Lingling quickly became involved in university life, earning a place as president of IUP’s Exchange Student Association. A professor suggested she continue her graduate studies in the region, to further her career options as well as to figure out whether her romantic relationship had staying power. 

After a year back in China, she entered Carnegie Mellon University’s Heinz College in fall 2011, taking on three concentrations: social entrepreneurship, community development and nonprofit management. She volunteered as a data analyst with Housing Alliance of Pennsylvania, garnering work experience as well as precious friendships. She was also a volunteer business consultant with several local start-up organizations. Upon her graduation, she received the Barbara Jenkins Award, which acknowledges a student who had significant contributions to the university community as well as the Pittsburgh region. Feeling that she had not lived up to the second part of that designation, Lingling promised herself to find ways serve her adopted region.

Since graduating, she has been working as a VISTA Ambassador for the Google-funded HandsOn Tech program, which helps nonprofits build technological capacity. Locally this programis housed in Pittsburgh Cares, an energetic volunteer matching organizationthat is also a leader in professional volunteerism arena. When that assignment concludes in August, Lingling will join the full-time staff of the Idea, a business development incubator in Oakland striving to create innovation-related jobs across a range of industry sectors.
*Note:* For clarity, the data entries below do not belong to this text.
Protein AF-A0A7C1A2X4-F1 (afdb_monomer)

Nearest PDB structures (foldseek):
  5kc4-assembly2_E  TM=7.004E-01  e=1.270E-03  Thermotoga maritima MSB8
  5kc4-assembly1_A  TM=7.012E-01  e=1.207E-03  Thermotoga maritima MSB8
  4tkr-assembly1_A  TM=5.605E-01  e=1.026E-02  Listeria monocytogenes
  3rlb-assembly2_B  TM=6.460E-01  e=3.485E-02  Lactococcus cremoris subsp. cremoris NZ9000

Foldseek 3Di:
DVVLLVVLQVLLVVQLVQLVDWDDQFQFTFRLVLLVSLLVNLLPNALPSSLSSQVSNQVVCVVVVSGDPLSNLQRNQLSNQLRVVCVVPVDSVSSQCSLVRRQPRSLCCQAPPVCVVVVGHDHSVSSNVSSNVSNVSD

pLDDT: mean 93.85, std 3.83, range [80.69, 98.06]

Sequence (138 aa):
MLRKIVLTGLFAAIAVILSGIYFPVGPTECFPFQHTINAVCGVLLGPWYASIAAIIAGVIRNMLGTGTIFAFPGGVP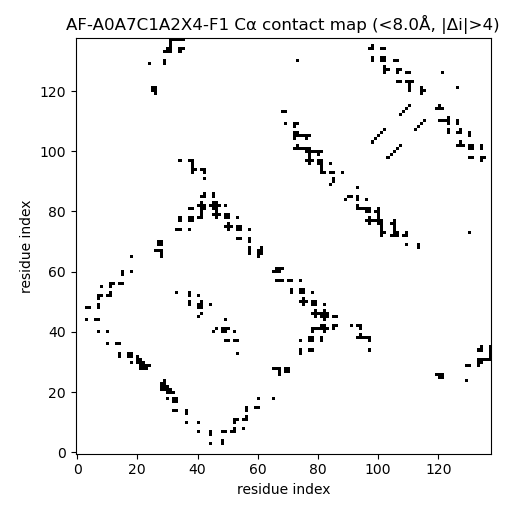GALIVGIVHRFWQKDYAVFTEPLGTGPIGASISAFIVAPWIGKGMPFFAFQIAFLVSSIPG

Structure (mmCIF, N/CA/C/O backbone):
data_AF-A0A7C1A2X4-F1
#
_entry.id   AF-A0A7C1A2X4-F1
#
loop_
_atom_site.group_PDB
_atom_site.id
_atom_site.type_symbol
_atom_site.label_atom_id
_atom_site.label_alt_id
_atom_site.label_comp_id
_atom_site.label_asym_id
_atom_site.label_entity_id
_atom_site.label_seq_id
_atom_site.pdbx_PDB_ins_code
_atom_site.Cartn_x
_atom_site.Cartn_y
_atom_site.Cartn_z
_atom_site.occupancy
_atom_site.B_iso_or_equiv
_atom_site.auth_seq_id
_atom_site.auth_comp_id
_atom_site.auth_asym_id
_atom_site.auth_atom_id
_atom_site.pdbx_PDB_model_num
ATOM 1 N N . MET A 1 1 ? -4.321 13.972 18.494 1.00 84.44 1 MET A N 1
ATOM 2 C CA . MET A 1 1 ? -3.385 14.230 17.375 1.00 84.44 1 MET A CA 1
ATOM 3 C C . MET A 1 1 ? -2.114 13.392 17.491 1.00 84.44 1 MET A C 1
ATOM 5 O O . MET A 1 1 ? -1.885 12.580 16.607 1.00 84.44 1 MET A O 1
ATOM 9 N N . LEU A 1 2 ? -1.361 13.493 18.597 1.00 94.44 2 LEU A N 1
ATOM 10 C CA . LEU A 1 2 ? -0.111 12.744 18.818 1.00 94.44 2 LEU A CA 1
ATOM 11 C C . LEU A 1 2 ? -0.227 11.232 18.550 1.00 94.44 2 LEU A C 1
ATOM 13 O O . LEU A 1 2 ? 0.554 10.687 17.782 1.00 94.44 2 LEU A O 1
ATOM 17 N N . ARG A 1 3 ? -1.268 10.572 19.082 1.00 95.12 3 ARG A N 1
ATOM 18 C CA . ARG A 1 3 ? -1.522 9.138 18.842 1.00 95.12 3 ARG A CA 1
ATOM 19 C C . ARG A 1 3 ? -1.567 8.770 17.353 1.00 95.12 3 ARG A C 1
ATOM 21 O O . ARG A 1 3 ? -1.004 7.754 16.971 1.00 95.12 3 ARG A O 1
ATOM 28 N N . LYS A 1 4 ? -2.212 9.586 16.508 1.00 94.62 4 LYS A N 1
ATOM 29 C CA . LYS A 1 4 ? -2.310 9.307 15.065 1.00 94.62 4 LYS A CA 1
ATOM 30 C C . LYS A 1 4 ? -0.954 9.429 14.378 1.00 94.62 4 LYS A C 1
ATOM 32 O O . LYS A 1 4 ? -0.644 8.604 13.532 1.00 94.62 4 LYS A O 1
ATOM 37 N N . ILE A 1 5 ? -0.140 10.407 14.776 1.00 96.75 5 ILE A N 1
ATOM 38 C CA . ILE A 1 5 ? 1.222 10.590 14.255 1.00 96.75 5 ILE A CA 1
ATOM 39 C C . ILE A 1 5 ? 2.095 9.384 14.620 1.00 96.75 5 ILE A C 1
ATOM 41 O O . ILE A 1 5 ? 2.728 8.805 13.743 1.00 96.75 5 ILE A O 1
ATOM 45 N N . VAL A 1 6 ? 2.063 8.956 15.887 1.00 97.50 6 VAL A N 1
ATOM 46 C CA . VAL A 1 6 ? 2.818 7.781 16.355 1.00 97.50 6 VAL A CA 1
ATOM 47 C C . VAL A 1 6 ? 2.395 6.523 15.599 1.00 97.50 6 VAL A C 1
ATOM 49 O O . VAL A 1 6 ? 3.246 5.803 15.088 1.00 97.50 6 VAL A O 1
ATOM 52 N N . LEU A 1 7 ? 1.087 6.283 15.461 1.00 97.31 7 LEU A N 1
ATOM 53 C CA . LEU A 1 7 ? 0.582 5.132 14.710 1.00 97.31 7 LEU A CA 1
ATOM 54 C C . LEU A 1 7 ? 0.939 5.205 13.220 1.00 97.31 7 LEU A C 1
ATOM 56 O O . LEU A 1 7 ? 1.267 4.183 12.635 1.00 97.31 7 LEU A O 1
ATOM 60 N N . THR A 1 8 ? 0.929 6.395 12.615 1.00 97.81 8 THR A N 1
ATOM 61 C CA . THR A 1 8 ? 1.354 6.592 11.217 1.00 97.81 8 THR A CA 1
ATOM 62 C C . THR A 1 8 ? 2.808 6.164 11.030 1.00 97.81 8 THR A C 1
ATOM 64 O O . THR A 1 8 ? 3.110 5.398 10.118 1.00 97.81 8 THR A O 1
ATOM 67 N N . GLY A 1 9 ? 3.699 6.616 11.919 1.00 97.69 9 GLY A N 1
ATOM 68 C CA . GLY A 1 9 ? 5.106 6.216 11.907 1.00 97.69 9 GLY A CA 1
ATOM 69 C C . GLY A 1 9 ? 5.290 4.718 12.153 1.00 97.69 9 GLY A C 1
ATOM 70 O O . GLY A 1 9 ? 6.069 4.079 11.452 1.00 97.69 9 GLY A O 1
ATOM 71 N N . LEU A 1 10 ? 4.526 4.142 13.085 1.00 97.88 10 LEU A N 1
ATOM 72 C CA . LEU A 1 10 ? 4.548 2.707 13.369 1.00 97.88 10 LEU A CA 1
ATOM 73 C C . LEU A 1 10 ? 4.128 1.878 12.147 1.00 97.88 10 LEU A C 1
ATOM 75 O O . LEU A 1 10 ? 4.846 0.960 11.768 1.00 97.88 10 LEU A O 1
ATOM 79 N N . PHE A 1 11 ? 3.007 2.210 11.501 1.00 97.69 11 PHE A N 1
ATOM 80 C CA . PHE A 1 11 ? 2.553 1.498 10.303 1.00 97.69 11 PHE A CA 1
ATOM 81 C C . PHE A 1 11 ? 3.533 1.647 9.140 1.00 97.69 11 PHE A C 1
ATOM 83 O O . PHE A 1 11 ? 3.794 0.667 8.446 1.00 97.69 11 PHE A O 1
ATOM 90 N N . ALA A 1 12 ? 4.127 2.830 8.957 1.00 97.50 12 ALA A N 1
ATOM 91 C CA . ALA A 1 12 ? 5.178 3.016 7.963 1.0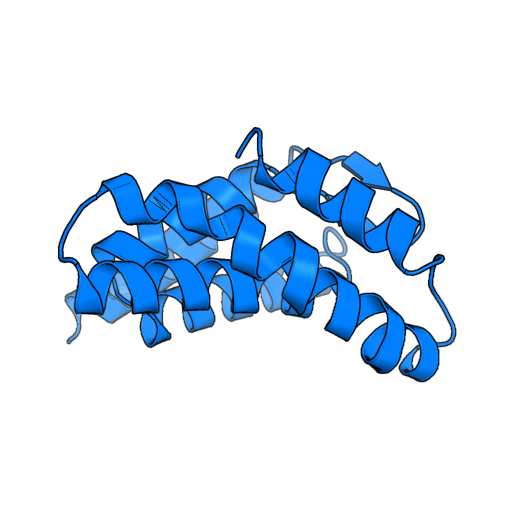0 97.50 12 ALA A CA 1
ATOM 92 C C . ALA A 1 12 ? 6.404 2.132 8.258 1.00 97.50 12 ALA A C 1
ATOM 94 O O . ALA A 1 12 ? 6.931 1.496 7.350 1.00 97.50 12 ALA A O 1
ATOM 95 N N . ALA A 1 13 ? 6.827 2.034 9.521 1.00 97.25 13 ALA A N 1
ATOM 96 C CA . ALA A 1 13 ? 7.938 1.172 9.923 1.00 97.25 13 ALA A CA 1
ATOM 97 C C . ALA A 1 13 ? 7.626 -0.317 9.705 1.00 97.25 13 ALA A C 1
ATOM 99 O O . ALA A 1 13 ? 8.453 -1.035 9.146 1.00 97.25 13 ALA A O 1
ATOM 100 N N . ILE A 1 14 ? 6.425 -0.774 10.077 1.00 96.44 14 ILE A N 1
ATOM 101 C 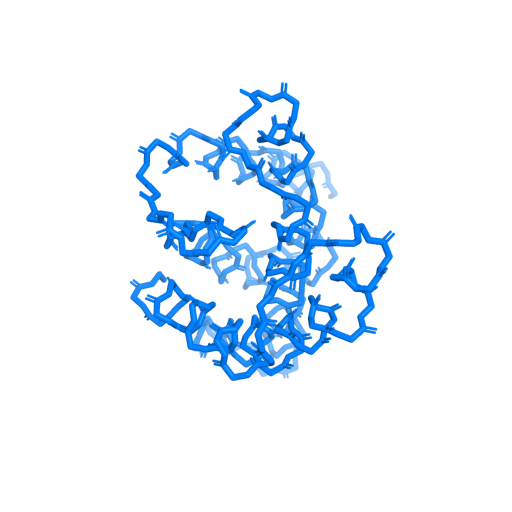CA . ILE A 1 14 ? 5.973 -2.154 9.831 1.00 96.44 14 ILE A CA 1
ATOM 102 C C . ILE A 1 14 ? 5.980 -2.445 8.325 1.00 96.44 14 ILE A C 1
ATOM 104 O O . ILE A 1 14 ? 6.479 -3.487 7.910 1.00 96.44 14 ILE A O 1
ATOM 108 N N . ALA A 1 15 ? 5.519 -1.507 7.495 1.00 95.00 15 ALA A N 1
ATOM 109 C CA . ALA A 1 15 ? 5.520 -1.667 6.044 1.00 95.00 15 ALA A CA 1
ATOM 110 C C . ALA A 1 15 ? 6.928 -1.821 5.472 1.00 95.00 15 ALA A C 1
ATOM 112 O O . ALA A 1 15 ? 7.160 -2.677 4.620 1.00 95.00 15 ALA A O 1
ATOM 113 N N . VAL A 1 16 ? 7.883 -1.035 5.969 1.00 95.31 16 VAL A N 1
ATOM 114 C CA . VAL A 1 16 ? 9.293 -1.150 5.579 1.00 95.31 16 VAL A CA 1
ATOM 115 C C . VAL A 1 16 ? 9.872 -2.498 6.012 1.00 95.31 16 VAL A C 1
ATOM 117 O O . VAL A 1 16 ? 10.492 -3.170 5.194 1.00 95.31 16 VAL A O 1
ATOM 120 N N . ILE A 1 17 ? 9.641 -2.927 7.255 1.00 94.50 17 ILE A N 1
ATOM 121 C CA . ILE A 1 17 ? 10.164 -4.199 7.785 1.00 94.50 17 ILE A CA 1
ATOM 122 C C . ILE A 1 17 ? 9.600 -5.395 7.008 1.00 94.50 17 ILE A C 1
ATOM 124 O O . ILE A 1 17 ? 10.345 -6.294 6.623 1.00 94.50 17 ILE A O 1
ATOM 128 N N . LEU A 1 18 ? 8.295 -5.392 6.727 1.00 91.75 18 LEU A N 1
ATOM 129 C CA . LEU A 1 18 ? 7.632 -6.469 5.985 1.00 91.75 18 LEU A CA 1
ATOM 130 C C . LEU A 1 18 ? 7.918 -6.440 4.478 1.00 91.75 18 LEU A C 1
ATOM 132 O O . LEU A 1 18 ? 7.574 -7.387 3.775 1.00 91.75 18 LEU A O 1
ATOM 136 N N . SER A 1 19 ? 8.603 -5.408 3.976 1.00 87.50 19 SER A N 1
ATOM 137 C CA . SER A 1 19 ? 9.019 -5.342 2.570 1.00 87.50 19 SER A CA 1
ATOM 138 C C . SER A 1 19 ? 10.165 -6.295 2.220 1.00 87.50 19 SER A C 1
ATOM 140 O O . SER A 1 19 ? 10.593 -6.322 1.072 1.00 87.50 19 SER A O 1
ATOM 142 N N . GLY A 1 20 ? 10.645 -7.111 3.166 1.00 83.62 20 GLY A N 1
ATOM 143 C CA . GLY A 1 20 ? 11.527 -8.241 2.864 1.00 83.62 20 GLY A CA 1
ATOM 144 C C . GLY A 1 20 ? 10.859 -9.336 2.020 1.00 83.62 20 GLY A C 1
ATOM 145 O O . GLY A 1 20 ? 11.561 -10.116 1.384 1.00 83.62 20 GLY A O 1
ATOM 146 N N . ILE A 1 21 ? 9.521 -9.383 1.983 1.00 84.88 21 ILE A N 1
ATOM 147 C CA . ILE A 1 21 ? 8.753 -10.291 1.124 1.00 84.88 21 ILE A CA 1
ATOM 148 C C . ILE A 1 21 ? 8.156 -9.467 -0.017 1.00 84.88 21 ILE A C 1
ATOM 150 O O . ILE A 1 21 ? 7.174 -8.745 0.172 1.00 84.88 21 ILE A O 1
ATOM 154 N N . TYR A 1 22 ? 8.765 -9.572 -1.195 1.00 87.81 22 TYR A N 1
ATOM 155 C CA . TYR A 1 22 ? 8.327 -8.878 -2.398 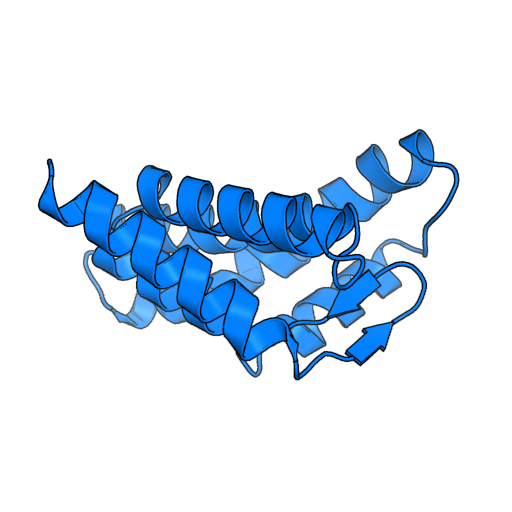1.00 87.81 22 TYR A CA 1
ATOM 156 C C . TYR A 1 22 ? 8.472 -9.758 -3.633 1.00 87.81 22 TYR A C 1
ATOM 158 O O . TYR A 1 22 ? 9.263 -10.702 -3.655 1.00 87.81 22 TYR A O 1
ATOM 166 N N . PHE A 1 23 ? 7.689 -9.439 -4.658 1.00 88.25 23 PHE A N 1
ATOM 167 C CA . PHE A 1 23 ? 7.697 -10.152 -5.927 1.00 88.25 23 PHE A CA 1
ATOM 168 C C . PHE A 1 23 ? 8.029 -9.175 -7.058 1.00 88.25 23 PHE A C 1
ATOM 170 O O . PHE A 1 23 ? 7.249 -8.244 -7.287 1.00 88.25 23 PHE A O 1
ATOM 177 N N . PRO A 1 24 ? 9.149 -9.367 -7.772 1.00 87.56 24 PRO A N 1
ATOM 178 C CA . PRO A 1 24 ? 9.500 -8.508 -8.891 1.00 87.56 24 PRO A CA 1
ATOM 179 C C . PRO A 1 24 ? 8.582 -8.794 -10.080 1.00 87.56 24 PRO A C 1
ATOM 181 O O . PRO A 1 24 ? 8.498 -9.924 -10.568 1.00 87.56 24 PRO A O 1
ATOM 184 N N . VAL A 1 25 ? 7.897 -7.761 -10.570 1.00 87.00 25 VAL A N 1
ATOM 185 C CA . VAL A 1 25 ? 7.044 -7.824 -11.763 1.00 87.00 25 VAL A CA 1
ATOM 186 C C . VAL A 1 25 ? 7.362 -6.635 -12.662 1.00 87.00 25 VAL A C 1
ATOM 188 O O . VAL A 1 25 ? 6.954 -5.498 -12.408 1.00 87.00 25 VAL A O 1
ATOM 191 N N . GLY A 1 26 ? 8.106 -6.898 -13.738 1.00 86.75 26 GLY A N 1
ATOM 192 C CA . GLY A 1 26 ? 8.555 -5.860 -14.664 1.00 86.75 26 GLY A CA 1
ATOM 193 C C . GLY A 1 26 ? 9.378 -4.783 -13.938 1.00 86.75 26 GLY A C 1
ATOM 194 O O . GLY A 1 26 ? 10.340 -5.125 -13.257 1.00 86.75 26 GLY A O 1
ATOM 195 N N . PRO A 1 27 ? 9.034 -3.488 -14.063 1.00 85.31 27 PRO A N 1
ATOM 196 C CA . PRO A 1 27 ? 9.729 -2.406 -13.366 1.00 85.31 27 PRO A CA 1
ATOM 197 C C . PRO A 1 27 ? 9.212 -2.153 -11.936 1.00 85.31 27 PRO A C 1
ATOM 199 O O . PRO A 1 27 ? 9.557 -1.130 -11.345 1.00 85.31 27 PRO A O 1
ATOM 202 N N . THR A 1 28 ? 8.335 -3.013 -11.408 1.00 84.81 28 THR A N 1
ATOM 203 C CA . THR A 1 28 ? 7.681 -2.833 -10.105 1.00 84.81 28 THR A CA 1
ATOM 204 C C . THR A 1 28 ? 8.040 -3.941 -9.134 1.00 84.81 28 THR A C 1
ATOM 206 O O . THR A 1 28 ? 8.225 -5.085 -9.535 1.00 84.81 28 THR A O 1
ATOM 209 N N . GLU A 1 29 ? 8.056 -3.587 -7.851 1.00 86.44 29 GLU A N 1
ATOM 210 C CA . GLU A 1 29 ? 8.202 -4.534 -6.751 1.00 86.44 29 GLU A CA 1
ATOM 211 C C . GLU A 1 29 ? 6.854 -4.616 -6.032 1.00 86.44 29 GLU A C 1
ATOM 213 O O . GLU A 1 29 ? 6.360 -3.617 -5.496 1.00 86.44 29 GLU A O 1
ATOM 218 N N . CYS A 1 30 ? 6.221 -5.784 -6.088 1.00 85.56 30 CYS A N 1
ATOM 219 C CA . CYS A 1 30 ? 4.913 -6.036 -5.495 1.00 85.56 30 CYS A CA 1
ATOM 220 C C . CYS A 1 30 ? 5.073 -6.432 -4.024 1.00 85.56 30 CYS A C 1
ATOM 222 O O . CYS A 1 30 ? 5.726 -7.431 -3.723 1.00 85.56 30 CYS A O 1
ATOM 224 N N . PHE A 1 31 ? 4.454 -5.672 -3.115 1.00 89.19 31 PHE A N 1
ATOM 225 C CA . PHE A 1 31 ? 4.538 -5.875 -1.664 1.00 89.19 31 PHE A CA 1
ATOM 226 C C . PHE A 1 31 ? 3.153 -6.174 -1.069 1.00 89.19 31 PHE A C 1
ATOM 228 O O . PHE A 1 31 ? 2.466 -5.233 -0.665 1.00 89.19 31 PHE A O 1
ATOM 235 N N . PRO A 1 32 ? 2.730 -7.444 -0.942 1.00 89.56 32 PRO A N 1
ATOM 236 C CA . PRO A 1 32 ? 1.407 -7.776 -0.405 1.00 89.56 32 PRO A CA 1
ATOM 237 C C . PRO A 1 32 ? 1.146 -7.172 0.979 1.00 89.56 32 PRO A C 1
ATOM 239 O O . PRO A 1 32 ? 0.139 -6.506 1.196 1.00 89.56 32 PRO A O 1
ATOM 242 N N . PHE A 1 33 ? 2.127 -7.258 1.883 1.00 92.88 33 PHE A N 1
ATOM 243 C CA . PHE A 1 33 ? 2.007 -6.695 3.232 1.00 92.88 33 PHE A CA 1
ATOM 244 C C . PHE A 1 33 ? 1.874 -5.166 3.261 1.00 92.88 33 PHE A C 1
ATOM 246 O O . PHE A 1 33 ? 1.316 -4.620 4.212 1.00 92.88 33 PHE A O 1
ATOM 253 N N . GLN A 1 34 ? 2.347 -4.452 2.231 1.00 94.69 34 GLN A N 1
ATOM 254 C CA . GLN A 1 34 ? 2.088 -3.014 2.117 1.00 94.69 34 GLN A CA 1
ATOM 255 C C . GLN A 1 34 ? 0.590 -2.753 1.942 1.00 94.69 34 GLN A C 1
ATOM 257 O O . GLN A 1 34 ? 0.074 -1.817 2.551 1.00 94.69 34 GLN A O 1
ATOM 262 N N . HIS A 1 35 ? -0.098 -3.559 1.132 1.00 95.00 35 HIS A N 1
ATOM 263 C CA . HIS A 1 35 ? -1.530 -3.407 0.876 1.00 95.00 35 HIS A CA 1
ATOM 264 C C . HIS A 1 35 ? -2.355 -3.761 2.114 1.00 95.00 35 HIS A C 1
ATOM 266 O O . HIS A 1 35 ? -3.227 -2.978 2.494 1.00 95.00 35 HIS A O 1
ATOM 272 N N . THR A 1 36 ? -1.973 -4.813 2.849 1.00 95.56 36 THR A N 1
ATOM 273 C CA . THR A 1 36 ? -2.551 -5.117 4.170 1.00 95.56 36 THR A CA 1
ATOM 274 C C . THR A 1 36 ? -2.461 -3.909 5.101 1.00 95.56 36 THR A C 1
ATOM 276 O O . THR A 1 36 ? -3.435 -3.502 5.739 1.00 95.56 36 THR A O 1
ATOM 279 N N . ILE A 1 37 ? -1.280 -3.289 5.171 1.00 96.50 37 ILE A N 1
ATOM 280 C CA . ILE A 1 37 ? -1.046 -2.129 6.033 1.00 96.50 37 ILE A CA 1
ATOM 281 C C . ILE A 1 37 ? -1.842 -0.924 5.551 1.00 96.50 37 ILE A C 1
ATOM 283 O O . ILE A 1 37 ? -2.414 -0.227 6.383 1.00 96.50 37 ILE A O 1
ATOM 287 N N . ASN A 1 38 ? -1.929 -0.677 4.244 1.00 96.88 38 ASN A N 1
ATOM 288 C CA . ASN A 1 38 ? -2.760 0.392 3.693 1.00 96.88 38 ASN A CA 1
ATOM 289 C C . ASN A 1 38 ? -4.226 0.220 4.095 1.00 96.88 38 ASN A C 1
ATOM 291 O O . ASN A 1 38 ? -4.852 1.188 4.529 1.00 96.88 38 ASN A O 1
ATOM 295 N N . ALA A 1 39 ? -4.754 -1.003 4.002 1.00 97.00 39 ALA A N 1
ATOM 296 C CA . ALA A 1 39 ? -6.128 -1.321 4.359 1.00 97.00 39 ALA A CA 1
ATOM 297 C C . ALA A 1 39 ? -6.395 -1.080 5.854 1.00 97.00 39 ALA A C 1
ATOM 299 O O . ALA A 1 39 ? -7.290 -0.315 6.227 1.00 97.00 39 ALA A O 1
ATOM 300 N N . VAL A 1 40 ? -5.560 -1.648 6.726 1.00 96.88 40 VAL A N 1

Lingling is heading up its efforts to market the Pittsburgh region to Chinese entrepreneurs, investors, business professionals, students and tourists. 

She’s also found time to launch a blog, A+ Pittsburgh Experience, highlighting her explorations of the people and places that make the Pittsburgh region such a magnet for anyone that’s spent any time here. (Read her lyrical inaugural post, Love at First Site, set in the Pittsburgh International Airport.)

The boyfriend-now-husband/best friend, Matthew Morgan, is a geologist for Rosebud Mining Co., working in Westmoreland and Indiana counties. The couple lives in a stone house on the outskirts of Leechburg, about 35 miles northeast of Pittsburgh. Downtime is spent romping with Luke, a Malamute, exploring their wooded acreage, reading historical novels and talking with family back in China via Skype or WeChat. 

With her outgoing, can-do spirit, Lingling is optimistic for herself and Pittsburgh as place of opportunity and innovation. But when asked about her favorite aspect of the region, she’s quick to get to the bottom line. 

“It’s the people,” she says. “Before I came here, I was aware that Americans are very much individuals. I thought that might mean that they don’t have a lot of space in their lives for others, that there wouldn’t be much inclusiveness. That perception was complete wrong.

“People here feel very genuine. From the supportive CMU community to my colleagues and teammates to my neighbor Ms. Donna Zboravan, who has become like a second mom. I really feel comfortable here -- although also privileged to have had such opportunities that brought me this far. I feel there is a purpose and meaning in my life. I hope to build a channel between Pittsburgh/Pennsylvania and China so that people from both places can have a better understanding towards one and another, to enjoy prosperity and celebrate life’s many offerings.”